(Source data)
★ ★ ★ ★ ★

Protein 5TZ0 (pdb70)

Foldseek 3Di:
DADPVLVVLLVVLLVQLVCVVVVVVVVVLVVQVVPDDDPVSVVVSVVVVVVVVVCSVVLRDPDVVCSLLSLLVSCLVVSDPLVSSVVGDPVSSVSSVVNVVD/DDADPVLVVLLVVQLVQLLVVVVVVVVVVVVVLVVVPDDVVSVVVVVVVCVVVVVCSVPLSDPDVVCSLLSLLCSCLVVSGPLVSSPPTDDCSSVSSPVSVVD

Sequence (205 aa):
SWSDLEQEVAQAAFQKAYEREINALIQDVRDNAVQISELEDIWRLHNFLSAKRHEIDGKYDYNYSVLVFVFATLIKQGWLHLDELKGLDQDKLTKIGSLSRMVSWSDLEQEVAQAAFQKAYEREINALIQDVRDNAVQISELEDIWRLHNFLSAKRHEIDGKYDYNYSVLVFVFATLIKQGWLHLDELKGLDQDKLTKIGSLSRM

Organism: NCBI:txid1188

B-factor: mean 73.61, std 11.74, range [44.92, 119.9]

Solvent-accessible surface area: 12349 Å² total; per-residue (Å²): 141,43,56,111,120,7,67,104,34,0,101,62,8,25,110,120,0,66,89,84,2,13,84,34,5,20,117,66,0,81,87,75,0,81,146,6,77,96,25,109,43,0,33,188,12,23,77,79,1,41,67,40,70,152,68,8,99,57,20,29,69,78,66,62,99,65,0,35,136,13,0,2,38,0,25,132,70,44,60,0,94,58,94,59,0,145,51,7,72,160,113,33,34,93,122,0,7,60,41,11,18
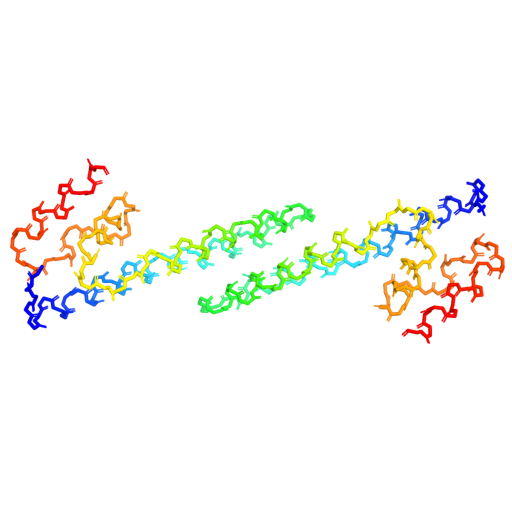2,173,175,83,39,56,114,120,6,64,106,31,0,101,59,3,27,105,94,0,71,88,92,1,12,90,36,3,17,112,71,1,103,85,48,6,107,124,0,80,101,23,94,28,0,32,140,6,24,74,72,0,41,69,44,65,152,62,8,99,56,24,26,68,75,62,61,94,66,0,37,136,13,0,3,33,0,27,123,83,45,56,0,97,64,116,40,0,170,55,12,70,123,101,18,34,85,120,0,17,67,36,9,230,153

Structure (mmCIF, N/CA/C/O backbone):
data_5TZ0
#
_entry.id   5TZ0
#
_cell.length_a   114.628
_cell.length_b   77.506
_cell.length_c   31.968
_cell.angle_alpha   90.00
_cell.angle_beta   94.15
_cell.angle_gamma   90.00
#
_symmetry.space_group_name_H-M   'C 1 2 1'
#
loop_
_atom_site.group_PDB
_atom_site.id
_atom_site.type_symbol
_atom_site.label_atom_id
_atom_site.label_alt_id
_atom_site.label_comp_id
_atom_site.label_asym_id
_atom_site.label_entity_id
_atom_site.label_seq_id
_atom_site.pdbx_PDB_ins_code
_atom_site.Cartn_x
_atom_site.Cartn_y
_atom_site.Cartn_z
_atom_site.occupancy
_atom_site.B_iso_or_equiv
_atom_site.auth_seq_id
_atom_site.auth_comp_id
_atom_site.auth_asym_id
_atom_site.auth_atom_id
_atom_site.pdbx_PDB_model_num
ATOM 1 N N . SER A 1 14 ? 146.100 -50.119 -31.044 1.00 50.38 6 SER A N 1
ATOM 2 C CA . SER A 1 14 ? 145.411 -48.843 -30.844 1.00 69.78 6 SER A CA 1
ATOM 3 C C . SER A 1 14 ? 143.902 -49.003 -31.001 1.00 60.66 6 SER A C 1
ATOM 4 O O . SER A 1 14 ? 143.404 -49.158 -32.114 1.00 62.89 6 SER A O 1
ATOM 11 N N . TRP A 1 15 ? 143.177 -48.940 -29.886 1.00 60.03 7 TRP A N 1
ATOM 12 C CA . TRP A 1 15 ? 141.735 -49.153 -29.869 1.00 61.62 7 TRP A CA 1
ATOM 13 C C . TRP A 1 15 ? 141.041 -47.928 -29.292 1.00 63.91 7 TRP A C 1
ATOM 14 O O . TRP A 1 15 ? 141.399 -47.458 -28.207 1.00 69.97 7 TRP A O 1
ATOM 35 N N . SER A 1 16 ? 140.033 -47.431 -30.010 1.00 64.14 8 SER A N 1
ATOM 36 C CA . SER A 1 16 ? 139.346 -46.201 -29.631 1.00 64.48 8 SER A CA 1
ATOM 37 C C . SER A 1 16 ? 138.647 -46.338 -28.285 1.00 66.75 8 SER A C 1
ATOM 38 O O . SER A 1 16 ? 138.701 -47.396 -27.651 1.00 65.19 8 SER A O 1
ATOM 46 N N . ASP A 1 17 ? 138.008 -45.256 -27.832 1.00 74.36 9 ASP A N 1
ATOM 47 C CA . ASP A 1 17 ? 137.244 -45.294 -26.590 1.00 71.03 9 ASP A CA 1
ATOM 48 C C . ASP A 1 17 ? 135.917 -46.015 -26.792 1.00 69.17 9 ASP A C 1
ATOM 49 O O . ASP A 1 17 ? 135.458 -46.747 -25.907 1.00 65.30 9 ASP A O 1
ATOM 58 N N . LEU A 1 18 ? 135.293 -45.817 -27.952 1.00 69.87 10 LEU A N 1
ATOM 59 C CA . LEU A 1 18 ? 134.056 -46.502 -28.292 1.00 65.55 10 LEU A CA 1
ATOM 60 C C . LEU A 1 18 ? 134.290 -47.815 -29.024 1.00 64.14 10 LEU A C 1
ATOM 61 O O . LEU A 1 18 ? 133.417 -48.689 -28.990 1.00 65.02 10 LEU A O 1
ATOM 77 N N . GLU A 1 19 ? 135.430 -47.971 -29.702 1.00 62.75 11 GLU A N 1
ATOM 78 C CA . GLU A 1 19 ? 135.806 -49.296 -30.184 1.00 68.53 11 GLU A CA 1
ATOM 79 C C . GLU A 1 19 ? 135.871 -50.287 -29.030 1.00 67.49 11 GLU A C 1
ATOM 80 O O . GLU A 1 19 ? 135.495 -51.456 -29.178 1.00 56.51 11 GLU A O 1
ATOM 92 N N . GLN A 1 20 ? 136.351 -49.833 -27.871 1.00 68.62 12 GLN A N 1
ATOM 93 C CA . GLN A 1 20 ? 136.370 -50.686 -26.690 1.00 64.44 12 GLN A CA 1
ATOM 94 C C . GLN A 1 20 ? 134.957 -51.058 -26.256 1.00 63.97 12 GLN A C 1
ATOM 95 O O . GLN A 1 20 ? 134.719 -52.178 -25.791 1.00 68.80 12 GLN A O 1
ATOM 109 N N . GLU A 1 21 ? 134.002 -50.136 -26.403 1.00 67.01 13 GLU A N 1
ATOM 110 C CA . GLU A 1 21 ? 132.628 -50.438 -26.010 1.00 71.17 13 GLU A CA 1
ATOM 111 C C . GLU A 1 21 ? 131.971 -51.412 -26.985 1.00 69.07 13 GLU A C 1
ATOM 112 O O . GLU A 1 21 ? 131.287 -52.353 -26.562 1.00 63.25 13 GLU A O 1
ATOM 124 N N . VAL A 1 22 ? 132.165 -51.211 -28.292 1.00 66.39 14 VAL A N 1
ATOM 125 C CA . VAL A 1 22 ? 131.614 -52.150 -29.262 1.00 68.47 14 VAL A CA 1
ATOM 126 C C . VAL A 1 22 ? 132.319 -53.496 -29.181 1.00 65.90 14 VAL A C 1
ATOM 127 O O . VAL A 1 22 ? 131.779 -54.504 -29.650 1.00 68.22 14 VAL A O 1
ATOM 140 N N . ALA A 1 23 ? 133.528 -53.536 -28.616 1.00 69.79 15 ALA A N 1
ATOM 141 C CA . ALA A 1 23 ? 134.210 -54.809 -28.400 1.00 68.90 15 ALA A CA 1
ATOM 142 C C . ALA A 1 23 ? 133.568 -55.578 -27.252 1.00 64.63 15 ALA A C 1
ATOM 143 O O . ALA A 1 23 ? 133.218 -56.754 -27.399 1.00 61.85 15 ALA A O 1
ATOM 150 N N . GLN A 1 24 ? 133.422 -54.930 -26.091 1.00 60.39 16 GLN A N 1
ATOM 151 C CA . GLN A 1 24 ? 132.729 -55.557 -24.971 1.00 60.92 16 GLN A CA 1
ATOM 152 C C . GLN A 1 24 ? 131.360 -56.070 -25.395 1.00 65.96 16 GLN A C 1
ATOM 153 O O . GLN A 1 24 ? 130.953 -57.173 -25.015 1.00 62.37 16 GLN A O 1
ATOM 167 N N . ALA A 1 25 ? 130.632 -55.275 -26.181 1.00 69.60 17 ALA A N 1
ATOM 168 C CA . ALA A 1 25 ? 129.313 -55.686 -26.650 1.00 63.25 17 ALA A CA 1
ATOM 169 C C . ALA A 1 25 ? 129.399 -56.977 -27.456 1.00 64.48 17 ALA A C 1
ATOM 170 O O . ALA A 1 25 ? 128.801 -57.996 -27.092 1.00 74.00 17 ALA A O 1
ATOM 177 N N . ALA A 1 26 ? 130.147 -56.951 -28.560 1.00 57.30 18 ALA A N 1
ATOM 178 C CA . ALA A 1 26 ? 130.239 -58.125 -29.420 1.00 59.14 18 ALA A CA 1
ATOM 179 C C . ALA A 1 26 ? 130.801 -59.322 -28.665 1.00 69.18 18 ALA A C 1
ATOM 180 O O . ALA A 1 26 ? 130.396 -60.466 -28.904 1.00 68.94 18 ALA A O 1
ATOM 187 N N . PHE A 1 27 ? 131.732 -59.075 -27.744 1.00 72.19 19 PHE A N 1
ATOM 188 C CA . PHE A 1 27 ? 132.309 -60.155 -26.953 1.00 65.22 19 PHE A CA 1
ATOM 189 C C . PHE A 1 27 ? 131.239 -60.876 -26.142 1.00 58.21 19 PHE A C 1
ATOM 190 O O . PHE A 1 27 ? 130.964 -62.060 -26.364 1.00 59.55 19 PHE A O 1
ATOM 207 N N . GLN A 1 28 ? 130.603 -60.163 -25.209 1.00 59.66 20 GLN A N 1
ATOM 208 C CA . GLN A 1 28 ? 129.682 -60.811 -24.282 1.00 68.36 20 GLN A CA 1
ATOM 209 C C . GLN A 1 28 ? 128.433 -61.340 -24.978 1.00 64.40 20 GLN A C 1
ATOM 210 O O . GLN A 1 28 ? 127.800 -62.272 -24.472 1.00 68.70 20 GLN A O 1
ATOM 224 N N . LYS A 1 29 ? 128.034 -60.747 -26.102 1.00 58.87 21 LYS A N 1
ATOM 225 C CA . LYS A 1 29 ? 126.873 -61.265 -26.818 1.00 66.47 21 LYS A CA 1
ATOM 226 C C . LYS A 1 29 ? 127.178 -62.637 -27.409 1.00 67.24 21 LYS A C 1
ATOM 227 O O . LYS A 1 29 ? 126.445 -63.606 -27.173 1.00 69.55 21 LYS A O 1
ATOM 246 N N . ALA A 1 30 ? 128.244 -62.733 -28.209 1.00 63.30 22 ALA A N 1
ATOM 247 C CA . ALA A 1 30 ? 128.679 -64.034 -28.705 1.00 66.81 22 ALA A CA 1
ATOM 248 C C . ALA A 1 30 ? 128.909 -65.003 -27.556 1.00 61.10 22 ALA A C 1
ATOM 249 O O . ALA A 1 30 ? 128.652 -66.204 -27.689 1.00 58.09 22 ALA A O 1
ATOM 256 N N . TYR A 1 31 ? 129.392 -64.496 -26.423 1.00 59.45 23 TYR A N 1
ATOM 257 C CA . TYR A 1 31 ? 129.562 -65.327 -25.238 1.00 59.46 23 TYR A CA 1
ATOM 258 C C . TYR A 1 31 ? 128.222 -65.887 -24.784 1.00 63.26 23 TYR A C 1
ATOM 259 O O . TYR A 1 31 ? 128.068 -67.103 -24.617 1.00 66.34 23 TYR A O 1
ATOM 277 N N . GLU A 1 32 ? 127.227 -65.012 -24.604 1.00 68.12 24 GLU A N 1
ATOM 278 C CA . GLU A 1 32 ? 125.908 -65.462 -24.168 1.00 64.03 24 GLU A CA 1
ATOM 279 C C . GLU A 1 32 ? 125.327 -66.494 -25.129 1.00 61.81 24 GLU A C 1
ATOM 280 O O . GLU A 1 32 ? 124.784 -67.517 -24.696 1.00 56.11 24 GLU A O 1
ATOM 292 N N . ARG A 1 33 ? 125.446 -66.256 -26.436 1.00 61.43 25 ARG A N 1
ATOM 293 C CA . ARG A 1 33 ? 124.943 -67.220 -27.409 1.00 57.71 25 ARG A CA 1
ATOM 294 C C . ARG A 1 33 ? 125.556 -68.596 -27.187 1.00 63.52 25 ARG A C 1
ATOM 295 O O . ARG A 1 33 ? 124.854 -69.612 -27.219 1.00 72.27 25 ARG A O 1
ATOM 316 N N . GLU A 1 34 ? 126.870 -68.654 -26.959 1.00 66.12 26 GLU A N 1
ATOM 317 C CA . GLU A 1 34 ? 127.523 -69.951 -26.807 1.00 64.92 26 GLU A CA 1
ATOM 318 C C . GLU A 1 34 ? 127.267 -70.562 -25.433 1.00 63.25 26 GLU A C 1
ATOM 319 O O . GLU A 1 34 ? 127.096 -71.781 -25.320 1.00 59.70 26 GLU A O 1
ATOM 331 N N . ILE A 1 35 ? 127.244 -69.742 -24.381 1.00 61.97 27 ILE A N 1
ATOM 332 C CA . ILE A 1 35 ? 126.943 -70.254 -23.047 1.00 63.07 27 ILE A CA 1
ATOM 333 C C . ILE A 1 35 ? 125.505 -70.755 -22.985 1.00 66.38 27 ILE A C 1
ATOM 334 O O . ILE A 1 35 ? 125.243 -71.885 -22.559 1.00 74.59 27 ILE A O 1
ATOM 350 N N . ASN A 1 36 ? 124.550 -69.920 -23.400 1.00 67.98 28 ASN A N 1
ATOM 351 C CA . ASN A 1 36 ? 123.153 -70.342 -23.405 1.00 65.08 28 ASN A CA 1
ATOM 352 C C . ASN A 1 36 ? 122.986 -71.650 -24.168 1.00 62.69 28 ASN A C 1
ATOM 353 O O . ASN A 1 36 ? 122.361 -72.596 -23.675 1.00 63.83 28 ASN A O 1
ATOM 364 N N . ALA A 1 37 ? 123.540 -71.716 -25.380 1.00 60.52 29 ALA A N 1
ATOM 365 C CA . ALA A 1 37 ? 123.478 -72.948 -26.161 1.00 69.39 29 ALA A CA 1
ATOM 366 C C . ALA A 1 37 ? 124.091 -74.116 -25.401 1.00 67.45 29 ALA A C 1
ATOM 367 O O . ALA A 1 37 ? 123.581 -75.241 -25.457 1.00 66.66 29 ALA A O 1
ATOM 374 N N . LEU A 1 38 ? 125.197 -73.873 -24.698 1.00 69.80 30 LEU A N 1
ATOM 375 C CA . LEU A 1 38 ? 125.811 -74.928 -23.901 1.00 66.06 30 LEU A CA 1
ATOM 376 C C . LEU A 1 38 ? 124.884 -75.383 -22.784 1.00 65.69 30 LEU A C 1
ATOM 377 O O . LEU A 1 38 ? 124.721 -76.587 -22.555 1.00 72.80 30 LEU A O 1
ATOM 393 N N . ILE A 1 39 ? 124.261 -74.437 -22.081 1.00 63.48 31 ILE A N 1
ATOM 394 C CA . ILE A 1 39 ? 123.370 -74.800 -20.983 1.00 69.82 31 ILE A CA 1
ATOM 395 C C . ILE A 1 39 ? 122.268 -75.733 -21.477 1.00 68.24 31 ILE A C 1
ATOM 396 O O . ILE A 1 39 ? 121.886 -76.681 -20.782 1.00 68.16 31 ILE A O 1
ATOM 412 N N . GLN A 1 40 ? 121.754 -75.502 -22.690 1.00 68.28 32 GLN A N 1
ATOM 413 C CA . GLN A 1 40 ? 120.725 -76.390 -23.224 1.00 65.35 32 GLN A CA 1
ATOM 414 C C . GLN A 1 40 ? 121.279 -77.789 -23.452 1.00 71.66 32 GLN A C 1
ATOM 415 O O . GLN A 1 40 ? 120.650 -78.786 -23.079 1.00 77.27 32 GLN A O 1
ATOM 429 N N . ASP A 1 41 ? 122.461 -77.883 -24.061 1.00 69.25 33 ASP A N 1
ATOM 430 C CA . ASP A 1 41 ? 123.048 -79.189 -24.339 1.00 69.43 33 ASP A CA 1
ATOM 431 C C . ASP A 1 41 ? 123.273 -79.974 -23.053 1.00 70.84 33 ASP A C 1
ATOM 432 O O . ASP A 1 41 ? 122.866 -81.136 -22.940 1.00 68.31 33 ASP A O 1
ATOM 441 N N . VAL A 1 42 ? 123.928 -79.354 -22.068 1.00 71.97 34 VAL A N 1
ATOM 442 C CA . VAL A 1 42 ? 124.235 -80.053 -20.822 1.00 67.31 34 VAL A CA 1
ATOM 443 C C . VAL A 1 42 ? 122.958 -80.451 -20.103 1.00 65.82 34 VAL A C 1
ATOM 444 O O . VAL A 1 42 ? 122.925 -81.462 -19.391 1.00 67.15 34 VAL A O 1
ATOM 457 N N . ARG A 1 43 ? 121.897 -79.660 -20.260 1.00 70.98 35 ARG A N 1
ATOM 458 C CA . ARG A 1 43 ? 120.597 -80.026 -19.707 1.00 72.77 35 ARG A CA 1
ATOM 459 C C . ARG A 1 43 ? 119.970 -81.173 -20.493 1.00 70.24 35 ARG A C 1
ATOM 460 O O . ARG A 1 43 ? 119.631 -82.218 -19.925 1.00 61.80 35 ARG A O 1
ATOM 481 N N . ASP A 1 44 ? 119.820 -80.997 -21.811 1.00 68.21 36 ASP A N 1
ATOM 482 C CA . ASP A 1 44 ? 119.176 -82.012 -22.638 1.00 67.67 36 ASP A CA 1
ATOM 483 C C . ASP A 1 44 ? 119.884 -83.357 -22.547 1.00 70.15 36 ASP A C 1
ATOM 484 O O . ASP A 1 44 ? 119.245 -84.405 -22.695 1.00 76.61 36 ASP A O 1
ATOM 493 N N . ASN A 1 45 ? 121.195 -83.353 -22.317 1.00 70.29 37 ASN A N 1
ATOM 494 C CA . ASN A 1 45 ? 121.953 -84.597 -22.291 1.00 71.92 37 ASN A CA 1
ATOM 495 C C . ASN A 1 45 ? 121.978 -85.227 -20.907 1.00 69.59 37 ASN A C 1
ATOM 496 O O . ASN A 1 45 ? 121.824 -86.447 -20.785 1.00 73.45 37 ASN A O 1
ATOM 507 N N . ALA A 1 46 ? 122.156 -84.421 -19.857 1.00 63.86 38 ALA A N 1
ATOM 508 C CA . ALA A 1 46 ? 122.149 -84.960 -18.502 1.00 67.24 38 ALA A CA 1
ATOM 509 C C . ALA A 1 46 ? 120.844 -85.673 -18.178 1.00 71.34 38 ALA A C 1
ATOM 510 O O . ALA A 1 46 ? 120.803 -86.474 -17.239 1.00 73.46 38 ALA A O 1
ATOM 517 N N . VAL A 1 47 ? 119.776 -85.383 -18.919 1.00 72.00 39 VAL A N 1
ATOM 518 C CA . VAL A 1 47 ? 118.498 -86.049 -18.693 1.00 68.28 39 VAL A CA 1
ATOM 519 C C . VAL A 1 47 ? 118.471 -87.410 -19.373 1.00 69.57 39 VAL A C 1
ATOM 520 O O . VAL A 1 47 ? 118.121 -88.424 -18.758 1.00 71.04 39 VAL A O 1
ATOM 533 N N . GLN A 1 48 ? 118.861 -87.460 -20.643 1.00 68.64 40 GLN A N 1
ATOM 534 C CA . GLN A 1 48 ? 118.740 -88.673 -21.438 1.00 74.58 40 GLN A CA 1
ATOM 535 C C . GLN A 1 48 ? 119.817 -89.704 -21.123 1.00 75.30 40 GLN A C 1
ATOM 536 O O . GLN A 1 48 ? 119.960 -90.679 -21.871 1.00 75.28 40 GLN A O 1
ATOM 550 N N . ILE A 1 49 ? 120.574 -89.517 -20.043 1.00 70.60 41 ILE A N 1
ATOM 551 C CA . ILE A 1 49 ? 121.577 -90.499 -19.652 1.00 71.08 41 ILE A CA 1
ATOM 552 C C . ILE A 1 49 ? 120.882 -91.762 -19.158 1.00 73.21 41 ILE A C 1
ATOM 553 O O . ILE A 1 49 ? 119.933 -91.700 -18.365 1.00 72.22 41 ILE A O 1
ATOM 569 N N . SER A 1 50 ? 121.353 -92.917 -19.633 1.00 70.71 42 SER A N 1
ATOM 570 C CA . SER A 1 50 ? 120.773 -94.205 -19.267 1.00 67.68 42 SER A CA 1
ATOM 571 C C . SER A 1 50 ? 121.803 -95.140 -18.650 1.00 72.50 42 SER A C 1
ATOM 572 O O . SER A 1 50 ? 121.623 -95.578 -17.509 1.00 74.53 42 SER A O 1
ATOM 580 N N . GLU A 1 51 ? 122.871 -95.475 -19.371 1.00 74.84 43 GLU A N 1
ATOM 581 C CA . GLU A 1 51 ? 123.954 -96.289 -18.839 1.00 73.36 43 GLU A CA 1
ATOM 582 C C . GLU A 1 51 ? 125.071 -95.390 -18.300 1.00 69.77 43 GLU A C 1
ATOM 583 O O . GLU A 1 51 ? 125.079 -94.174 -18.503 1.00 72.08 43 GLU A O 1
ATOM 595 N N . LEU A 1 52 ? 126.021 -96.004 -17.586 1.00 67.68 44 LEU A N 1
ATOM 596 C CA . LEU A 1 52 ? 127.159 -95.249 -17.064 1.00 64.71 44 LEU A CA 1
ATOM 597 C C . LEU A 1 52 ? 128.008 -94.661 -18.181 1.00 68.57 44 LEU A C 1
ATOM 598 O O . LEU A 1 52 ? 128.599 -93.587 -18.012 1.00 64.38 44 LEU A O 1
ATOM 614 N N . GLU A 1 53 ? 128.094 -95.348 -19.321 1.00 71.94 45 GLU A N 1
ATOM 615 C CA . GLU A 1 53 ? 128.876 -94.827 -20.437 1.00 68.71 45 GLU A CA 1
ATOM 616 C C . GLU A 1 53 ? 128.385 -93.446 -20.848 1.00 65.05 45 GLU A C 1
ATOM 617 O O . GLU A 1 53 ? 129.166 -92.629 -21.349 1.00 63.89 45 GLU A O 1
ATOM 629 N N . ASP A 1 54 ? 127.100 -93.161 -20.623 1.00 67.62 46 ASP A N 1
ATOM 630 C CA . ASP A 1 54 ? 126.554 -91.846 -20.939 1.00 68.59 46 ASP A CA 1
ATOM 631 C C . ASP A 1 54 ? 127.139 -90.755 -20.050 1.00 63.15 46 ASP A C 1
ATOM 632 O O . ASP A 1 54 ? 127.284 -89.611 -20.494 1.00 63.21 46 ASP A O 1
ATOM 641 N N . ILE A 1 55 ? 127.465 -91.074 -18.797 1.00 54.84 47 ILE A N 1
ATOM 642 C CA . ILE A 1 55 ? 128.007 -90.057 -17.903 1.00 56.06 47 ILE A CA 1
ATOM 643 C C . ILE A 1 55 ? 129.452 -89.733 -18.261 1.00 59.49 47 ILE A C 1
ATOM 644 O O . ILE A 1 55 ? 129.861 -88.565 -18.239 1.00 54.97 47 ILE A O 1
ATOM 660 N N . TRP A 1 56 ? 130.250 -90.749 -18.600 1.00 64.46 48 TRP A N 1
ATOM 661 C CA . TRP A 1 56 ? 131.637 -90.489 -18.971 1.00 56.63 48 TRP A CA 1
ATOM 662 C C . TRP A 1 56 ? 131.720
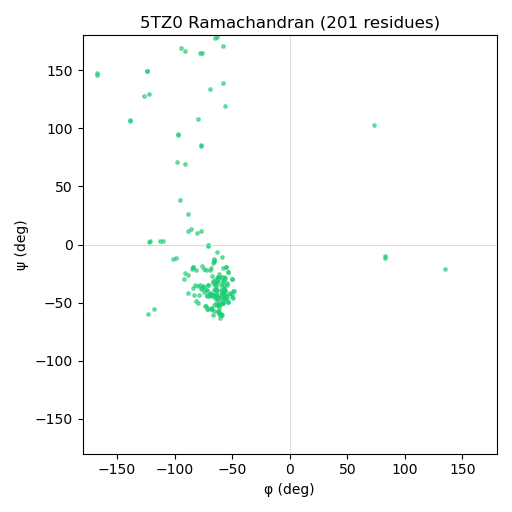 -89.684 -20.261 1.00 56.00 48 TRP A C 1
ATOM 663 O O . TRP A 1 56 ? 132.575 -88.801 -20.390 1.00 59.70 48 TRP A O 1
ATOM 684 N N . ARG A 1 57 ? 130.849 -89.970 -21.229 1.00 57.15 49 ARG A N 1
ATOM 685 C CA . ARG A 1 57 ? 130.838 -89.173 -22.451 1.00 59.21 49 ARG A CA 1
ATOM 686 C C . ARG A 1 57 ? 130.456 -87.729 -22.154 1.00 62.45 49 ARG A C 1
ATOM 687 O O . ARG A 1 57 ? 131.024 -86.795 -22.734 1.00 62.06 49 ARG A O 1
ATOM 708 N N . LEU A 1 58 ? 129.500 -87.524 -21.246 1.00 57.51 50 LEU A N 1
ATOM 709 C CA . LEU A 1 58 ? 129.157 -86.167 -20.835 1.00 56.61 50 LEU A CA 1
ATOM 710 C C . LEU A 1 58 ? 130.329 -85.507 -20.120 1.00 60.33 50 LEU A C 1
ATOM 711 O O . LEU A 1 58 ? 130.583 -84.310 -20.295 1.00 60.51 50 LEU A O 1
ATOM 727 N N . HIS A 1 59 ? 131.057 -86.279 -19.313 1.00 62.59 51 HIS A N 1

★ ★ ★ ★ ★

Task to complete: Please give an exact copy of the lines above, beginning with the line containing "ATOM 351 C CA" and running through the line containing "ATOM 365 C CA", and of no other lines.

Finished exercise:
ATOM 351 C CA . ASN A 1 36 ? 123.153 -70.342 -23.405 1.00 65.08 28 ASN A CA 1
ATOM 352 C C . ASN A 1 36 ? 122.986 -71.650 -24.168 1.00 62.69 28 ASN A C 1
ATOM 353 O O . ASN A 1 36 ? 122.361 -72.596 -23.675 1.00 63.83 28 ASN A O 1
ATOM 364 N N . ALA A 1 37 ? 123.540 -71.716 -25.380 1.00 60.52 29 ALA A N 1
ATOM 365 C CA . ALA A 1 37 ? 123.478 -72.948 -26.161 1.00 69.39 29 ALA A CA 1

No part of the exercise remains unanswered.